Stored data
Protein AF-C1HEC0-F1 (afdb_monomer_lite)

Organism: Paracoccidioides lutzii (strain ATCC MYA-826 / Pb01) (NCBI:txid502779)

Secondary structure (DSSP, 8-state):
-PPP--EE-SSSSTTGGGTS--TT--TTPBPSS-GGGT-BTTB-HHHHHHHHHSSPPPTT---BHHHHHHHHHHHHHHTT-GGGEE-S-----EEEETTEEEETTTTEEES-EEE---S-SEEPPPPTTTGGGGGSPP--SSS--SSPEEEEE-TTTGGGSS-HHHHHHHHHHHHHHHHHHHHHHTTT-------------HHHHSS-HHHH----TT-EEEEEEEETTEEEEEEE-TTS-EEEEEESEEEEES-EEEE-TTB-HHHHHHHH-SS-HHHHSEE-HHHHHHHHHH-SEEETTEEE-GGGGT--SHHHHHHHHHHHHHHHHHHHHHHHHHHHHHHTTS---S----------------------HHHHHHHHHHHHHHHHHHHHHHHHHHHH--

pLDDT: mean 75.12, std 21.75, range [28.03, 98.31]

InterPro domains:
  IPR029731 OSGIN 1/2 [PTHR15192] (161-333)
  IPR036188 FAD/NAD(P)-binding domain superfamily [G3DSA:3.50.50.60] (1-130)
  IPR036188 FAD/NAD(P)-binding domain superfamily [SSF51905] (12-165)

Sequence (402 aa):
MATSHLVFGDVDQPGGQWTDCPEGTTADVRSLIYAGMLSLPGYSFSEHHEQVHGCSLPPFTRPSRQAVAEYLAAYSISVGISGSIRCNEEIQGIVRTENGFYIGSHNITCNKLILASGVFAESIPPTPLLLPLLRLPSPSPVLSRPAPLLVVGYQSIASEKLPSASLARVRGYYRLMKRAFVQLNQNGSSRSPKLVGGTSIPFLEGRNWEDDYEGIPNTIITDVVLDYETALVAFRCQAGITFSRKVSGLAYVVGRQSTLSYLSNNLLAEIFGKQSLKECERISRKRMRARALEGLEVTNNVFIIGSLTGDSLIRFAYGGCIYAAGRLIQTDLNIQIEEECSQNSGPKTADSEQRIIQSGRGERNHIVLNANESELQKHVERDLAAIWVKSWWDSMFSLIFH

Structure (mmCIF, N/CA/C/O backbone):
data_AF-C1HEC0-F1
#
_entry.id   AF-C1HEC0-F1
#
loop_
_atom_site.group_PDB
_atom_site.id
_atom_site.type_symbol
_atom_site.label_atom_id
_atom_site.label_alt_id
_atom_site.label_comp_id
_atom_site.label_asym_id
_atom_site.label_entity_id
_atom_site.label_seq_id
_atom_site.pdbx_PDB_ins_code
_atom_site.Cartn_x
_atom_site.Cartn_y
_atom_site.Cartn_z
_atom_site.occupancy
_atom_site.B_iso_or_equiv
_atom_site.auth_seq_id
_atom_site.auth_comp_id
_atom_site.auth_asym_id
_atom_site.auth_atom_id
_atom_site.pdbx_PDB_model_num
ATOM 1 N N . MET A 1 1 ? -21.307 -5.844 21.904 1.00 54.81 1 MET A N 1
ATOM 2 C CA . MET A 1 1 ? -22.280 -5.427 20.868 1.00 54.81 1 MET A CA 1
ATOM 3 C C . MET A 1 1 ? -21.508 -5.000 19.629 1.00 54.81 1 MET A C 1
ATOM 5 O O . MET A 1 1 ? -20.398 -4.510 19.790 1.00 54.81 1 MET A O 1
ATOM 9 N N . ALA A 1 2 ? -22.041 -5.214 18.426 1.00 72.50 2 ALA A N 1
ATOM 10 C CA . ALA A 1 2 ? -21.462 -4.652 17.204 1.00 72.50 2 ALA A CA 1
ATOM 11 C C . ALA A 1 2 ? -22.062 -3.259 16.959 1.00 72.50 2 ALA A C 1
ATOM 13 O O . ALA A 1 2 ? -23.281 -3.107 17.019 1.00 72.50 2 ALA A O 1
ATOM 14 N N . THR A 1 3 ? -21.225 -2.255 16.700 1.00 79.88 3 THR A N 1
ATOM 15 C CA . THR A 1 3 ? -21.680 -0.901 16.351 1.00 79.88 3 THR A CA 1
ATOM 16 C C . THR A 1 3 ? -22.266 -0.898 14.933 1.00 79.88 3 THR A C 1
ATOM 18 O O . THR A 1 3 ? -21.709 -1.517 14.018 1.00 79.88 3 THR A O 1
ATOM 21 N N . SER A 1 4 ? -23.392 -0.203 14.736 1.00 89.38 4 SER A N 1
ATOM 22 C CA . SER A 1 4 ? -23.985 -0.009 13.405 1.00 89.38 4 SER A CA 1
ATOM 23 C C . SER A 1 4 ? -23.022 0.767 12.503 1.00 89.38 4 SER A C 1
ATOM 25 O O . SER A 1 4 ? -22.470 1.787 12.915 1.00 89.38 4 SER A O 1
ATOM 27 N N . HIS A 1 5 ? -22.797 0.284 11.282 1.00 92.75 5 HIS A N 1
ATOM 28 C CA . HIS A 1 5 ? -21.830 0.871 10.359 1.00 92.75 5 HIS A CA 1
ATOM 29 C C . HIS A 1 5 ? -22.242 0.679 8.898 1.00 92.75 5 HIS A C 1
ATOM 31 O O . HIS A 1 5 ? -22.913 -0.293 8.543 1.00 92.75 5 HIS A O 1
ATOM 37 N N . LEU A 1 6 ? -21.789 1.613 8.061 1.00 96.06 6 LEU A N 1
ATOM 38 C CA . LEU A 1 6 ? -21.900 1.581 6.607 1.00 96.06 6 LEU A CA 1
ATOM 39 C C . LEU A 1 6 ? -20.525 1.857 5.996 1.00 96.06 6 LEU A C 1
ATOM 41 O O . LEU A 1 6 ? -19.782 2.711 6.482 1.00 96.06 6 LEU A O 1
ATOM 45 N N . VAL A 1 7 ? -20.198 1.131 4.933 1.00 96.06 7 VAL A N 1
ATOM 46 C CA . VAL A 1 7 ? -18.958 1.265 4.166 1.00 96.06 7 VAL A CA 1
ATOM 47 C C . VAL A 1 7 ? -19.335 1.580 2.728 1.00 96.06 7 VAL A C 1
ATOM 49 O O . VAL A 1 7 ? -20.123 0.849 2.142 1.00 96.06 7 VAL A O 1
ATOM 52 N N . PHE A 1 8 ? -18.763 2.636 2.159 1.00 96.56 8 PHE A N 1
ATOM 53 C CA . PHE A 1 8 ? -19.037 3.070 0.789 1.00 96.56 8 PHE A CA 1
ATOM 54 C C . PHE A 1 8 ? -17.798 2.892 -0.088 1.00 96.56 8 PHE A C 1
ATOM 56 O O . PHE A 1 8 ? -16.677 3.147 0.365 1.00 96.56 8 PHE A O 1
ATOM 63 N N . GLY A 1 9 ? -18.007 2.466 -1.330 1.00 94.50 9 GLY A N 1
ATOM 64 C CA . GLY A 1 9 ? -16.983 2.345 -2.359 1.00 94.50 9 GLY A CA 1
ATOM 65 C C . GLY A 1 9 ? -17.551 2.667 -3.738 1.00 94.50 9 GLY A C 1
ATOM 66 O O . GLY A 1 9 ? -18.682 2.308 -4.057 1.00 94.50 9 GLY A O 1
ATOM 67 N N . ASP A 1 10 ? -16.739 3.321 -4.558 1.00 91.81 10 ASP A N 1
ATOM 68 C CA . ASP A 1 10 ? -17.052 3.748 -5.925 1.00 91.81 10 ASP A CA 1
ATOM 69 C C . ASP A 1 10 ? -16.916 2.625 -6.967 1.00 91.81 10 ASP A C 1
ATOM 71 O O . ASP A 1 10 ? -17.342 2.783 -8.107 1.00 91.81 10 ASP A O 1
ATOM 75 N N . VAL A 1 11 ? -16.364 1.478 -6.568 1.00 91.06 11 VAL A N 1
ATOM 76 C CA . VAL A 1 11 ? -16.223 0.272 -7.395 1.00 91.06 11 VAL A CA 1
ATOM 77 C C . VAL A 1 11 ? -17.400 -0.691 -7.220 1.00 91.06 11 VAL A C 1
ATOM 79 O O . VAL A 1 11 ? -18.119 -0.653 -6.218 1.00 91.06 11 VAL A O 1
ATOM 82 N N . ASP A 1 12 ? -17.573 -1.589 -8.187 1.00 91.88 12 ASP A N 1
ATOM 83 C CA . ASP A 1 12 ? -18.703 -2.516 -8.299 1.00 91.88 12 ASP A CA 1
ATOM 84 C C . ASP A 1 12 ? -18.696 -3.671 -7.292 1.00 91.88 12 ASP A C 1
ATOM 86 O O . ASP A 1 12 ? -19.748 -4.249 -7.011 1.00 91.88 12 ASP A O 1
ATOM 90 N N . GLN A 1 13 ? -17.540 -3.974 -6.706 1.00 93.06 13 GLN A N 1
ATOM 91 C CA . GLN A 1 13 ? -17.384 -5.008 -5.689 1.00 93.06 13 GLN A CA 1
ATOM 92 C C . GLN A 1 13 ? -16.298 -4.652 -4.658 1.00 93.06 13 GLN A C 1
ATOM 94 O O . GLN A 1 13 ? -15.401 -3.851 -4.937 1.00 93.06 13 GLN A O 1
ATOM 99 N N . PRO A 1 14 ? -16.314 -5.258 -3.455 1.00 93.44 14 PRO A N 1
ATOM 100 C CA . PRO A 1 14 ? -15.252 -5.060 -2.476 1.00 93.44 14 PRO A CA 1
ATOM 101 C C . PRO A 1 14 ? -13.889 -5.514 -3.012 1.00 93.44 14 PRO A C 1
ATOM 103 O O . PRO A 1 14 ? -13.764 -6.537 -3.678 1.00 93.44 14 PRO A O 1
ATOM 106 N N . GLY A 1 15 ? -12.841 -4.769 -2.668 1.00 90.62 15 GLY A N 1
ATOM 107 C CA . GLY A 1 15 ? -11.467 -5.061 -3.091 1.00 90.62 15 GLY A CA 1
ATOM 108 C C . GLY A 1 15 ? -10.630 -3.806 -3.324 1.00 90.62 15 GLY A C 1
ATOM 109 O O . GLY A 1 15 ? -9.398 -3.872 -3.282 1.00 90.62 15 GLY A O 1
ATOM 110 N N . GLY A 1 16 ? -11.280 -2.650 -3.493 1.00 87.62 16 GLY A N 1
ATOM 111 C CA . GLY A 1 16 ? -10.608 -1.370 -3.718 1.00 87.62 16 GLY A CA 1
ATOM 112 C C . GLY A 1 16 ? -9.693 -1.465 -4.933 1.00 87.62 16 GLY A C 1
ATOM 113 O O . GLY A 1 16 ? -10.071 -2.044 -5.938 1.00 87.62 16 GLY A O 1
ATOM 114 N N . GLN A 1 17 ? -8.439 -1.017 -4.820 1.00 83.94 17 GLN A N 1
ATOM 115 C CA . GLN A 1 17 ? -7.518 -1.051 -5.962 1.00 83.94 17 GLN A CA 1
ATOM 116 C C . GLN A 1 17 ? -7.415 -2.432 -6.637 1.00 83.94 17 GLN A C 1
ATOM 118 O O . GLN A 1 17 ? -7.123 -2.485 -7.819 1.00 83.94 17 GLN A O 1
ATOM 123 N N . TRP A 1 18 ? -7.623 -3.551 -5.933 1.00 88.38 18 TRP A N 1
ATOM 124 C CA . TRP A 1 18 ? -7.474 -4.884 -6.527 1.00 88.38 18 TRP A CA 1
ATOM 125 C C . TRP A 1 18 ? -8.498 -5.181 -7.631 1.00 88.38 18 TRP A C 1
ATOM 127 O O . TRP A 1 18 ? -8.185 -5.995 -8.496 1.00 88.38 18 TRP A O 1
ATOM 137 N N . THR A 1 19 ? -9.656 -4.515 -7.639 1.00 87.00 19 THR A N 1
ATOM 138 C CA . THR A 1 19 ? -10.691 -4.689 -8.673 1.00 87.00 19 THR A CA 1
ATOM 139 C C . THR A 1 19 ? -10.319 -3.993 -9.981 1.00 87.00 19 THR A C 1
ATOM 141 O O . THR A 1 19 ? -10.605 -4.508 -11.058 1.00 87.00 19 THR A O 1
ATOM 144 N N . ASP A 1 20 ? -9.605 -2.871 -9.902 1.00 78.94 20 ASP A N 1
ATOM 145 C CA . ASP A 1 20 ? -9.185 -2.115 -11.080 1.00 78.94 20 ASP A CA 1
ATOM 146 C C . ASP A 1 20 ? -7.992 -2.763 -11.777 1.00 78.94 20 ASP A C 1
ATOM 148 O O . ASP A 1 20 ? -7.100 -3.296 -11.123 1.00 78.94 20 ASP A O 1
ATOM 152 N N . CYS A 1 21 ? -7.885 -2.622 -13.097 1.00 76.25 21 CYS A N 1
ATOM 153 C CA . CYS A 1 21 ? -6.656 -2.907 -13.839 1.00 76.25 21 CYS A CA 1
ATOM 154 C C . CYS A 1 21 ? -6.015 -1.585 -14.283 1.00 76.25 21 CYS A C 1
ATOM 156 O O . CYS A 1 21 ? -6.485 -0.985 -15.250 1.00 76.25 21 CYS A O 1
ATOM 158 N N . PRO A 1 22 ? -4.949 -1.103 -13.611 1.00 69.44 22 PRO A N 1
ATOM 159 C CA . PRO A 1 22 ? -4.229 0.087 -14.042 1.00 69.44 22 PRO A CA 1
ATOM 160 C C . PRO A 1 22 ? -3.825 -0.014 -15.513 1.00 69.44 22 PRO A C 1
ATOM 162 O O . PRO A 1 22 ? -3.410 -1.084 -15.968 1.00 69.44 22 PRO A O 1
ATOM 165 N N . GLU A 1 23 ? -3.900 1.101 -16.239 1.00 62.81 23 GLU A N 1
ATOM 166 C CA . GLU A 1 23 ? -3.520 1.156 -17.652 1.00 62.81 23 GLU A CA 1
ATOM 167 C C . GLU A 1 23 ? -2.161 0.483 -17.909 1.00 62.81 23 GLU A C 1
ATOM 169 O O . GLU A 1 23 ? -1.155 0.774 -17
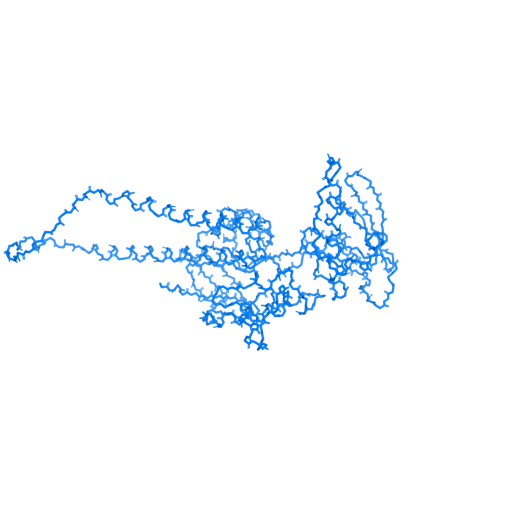.255 1.00 62.81 23 GLU A O 1
ATOM 174 N N . GLY A 1 24 ? -2.138 -0.437 -18.876 1.00 61.75 24 GLY A N 1
ATOM 175 C CA . GLY A 1 24 ? -0.943 -1.195 -19.249 1.00 61.75 24 GLY A CA 1
ATOM 176 C C . GLY A 1 24 ? -0.665 -2.434 -18.394 1.00 61.75 24 GLY A C 1
ATOM 177 O O . GLY A 1 24 ? 0.312 -3.129 -18.666 1.00 61.75 24 GLY A O 1
ATOM 178 N N . THR A 1 25 ? -1.502 -2.741 -17.403 1.00 64.75 25 THR A N 1
ATOM 179 C CA . THR A 1 25 ? -1.455 -4.003 -16.651 1.00 64.75 25 THR A CA 1
ATOM 180 C C . THR A 1 25 ? -2.595 -4.930 -17.037 1.00 64.75 25 THR A C 1
ATOM 182 O O . THR A 1 25 ? -3.514 -4.556 -17.761 1.00 64.75 25 THR A O 1
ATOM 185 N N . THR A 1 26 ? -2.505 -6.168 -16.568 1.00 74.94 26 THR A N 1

— Action item —
Wherever the string "binding" appears in the records, copy the whole line.

— Output —
  IPR036188 FAD/NAD(P)-binding domain superfamily [G3DSA:3.50.50.60] (1-130)
  IPR036188 FAD/NAD(P)-binding domain superfamily [SSF51905] (12-165)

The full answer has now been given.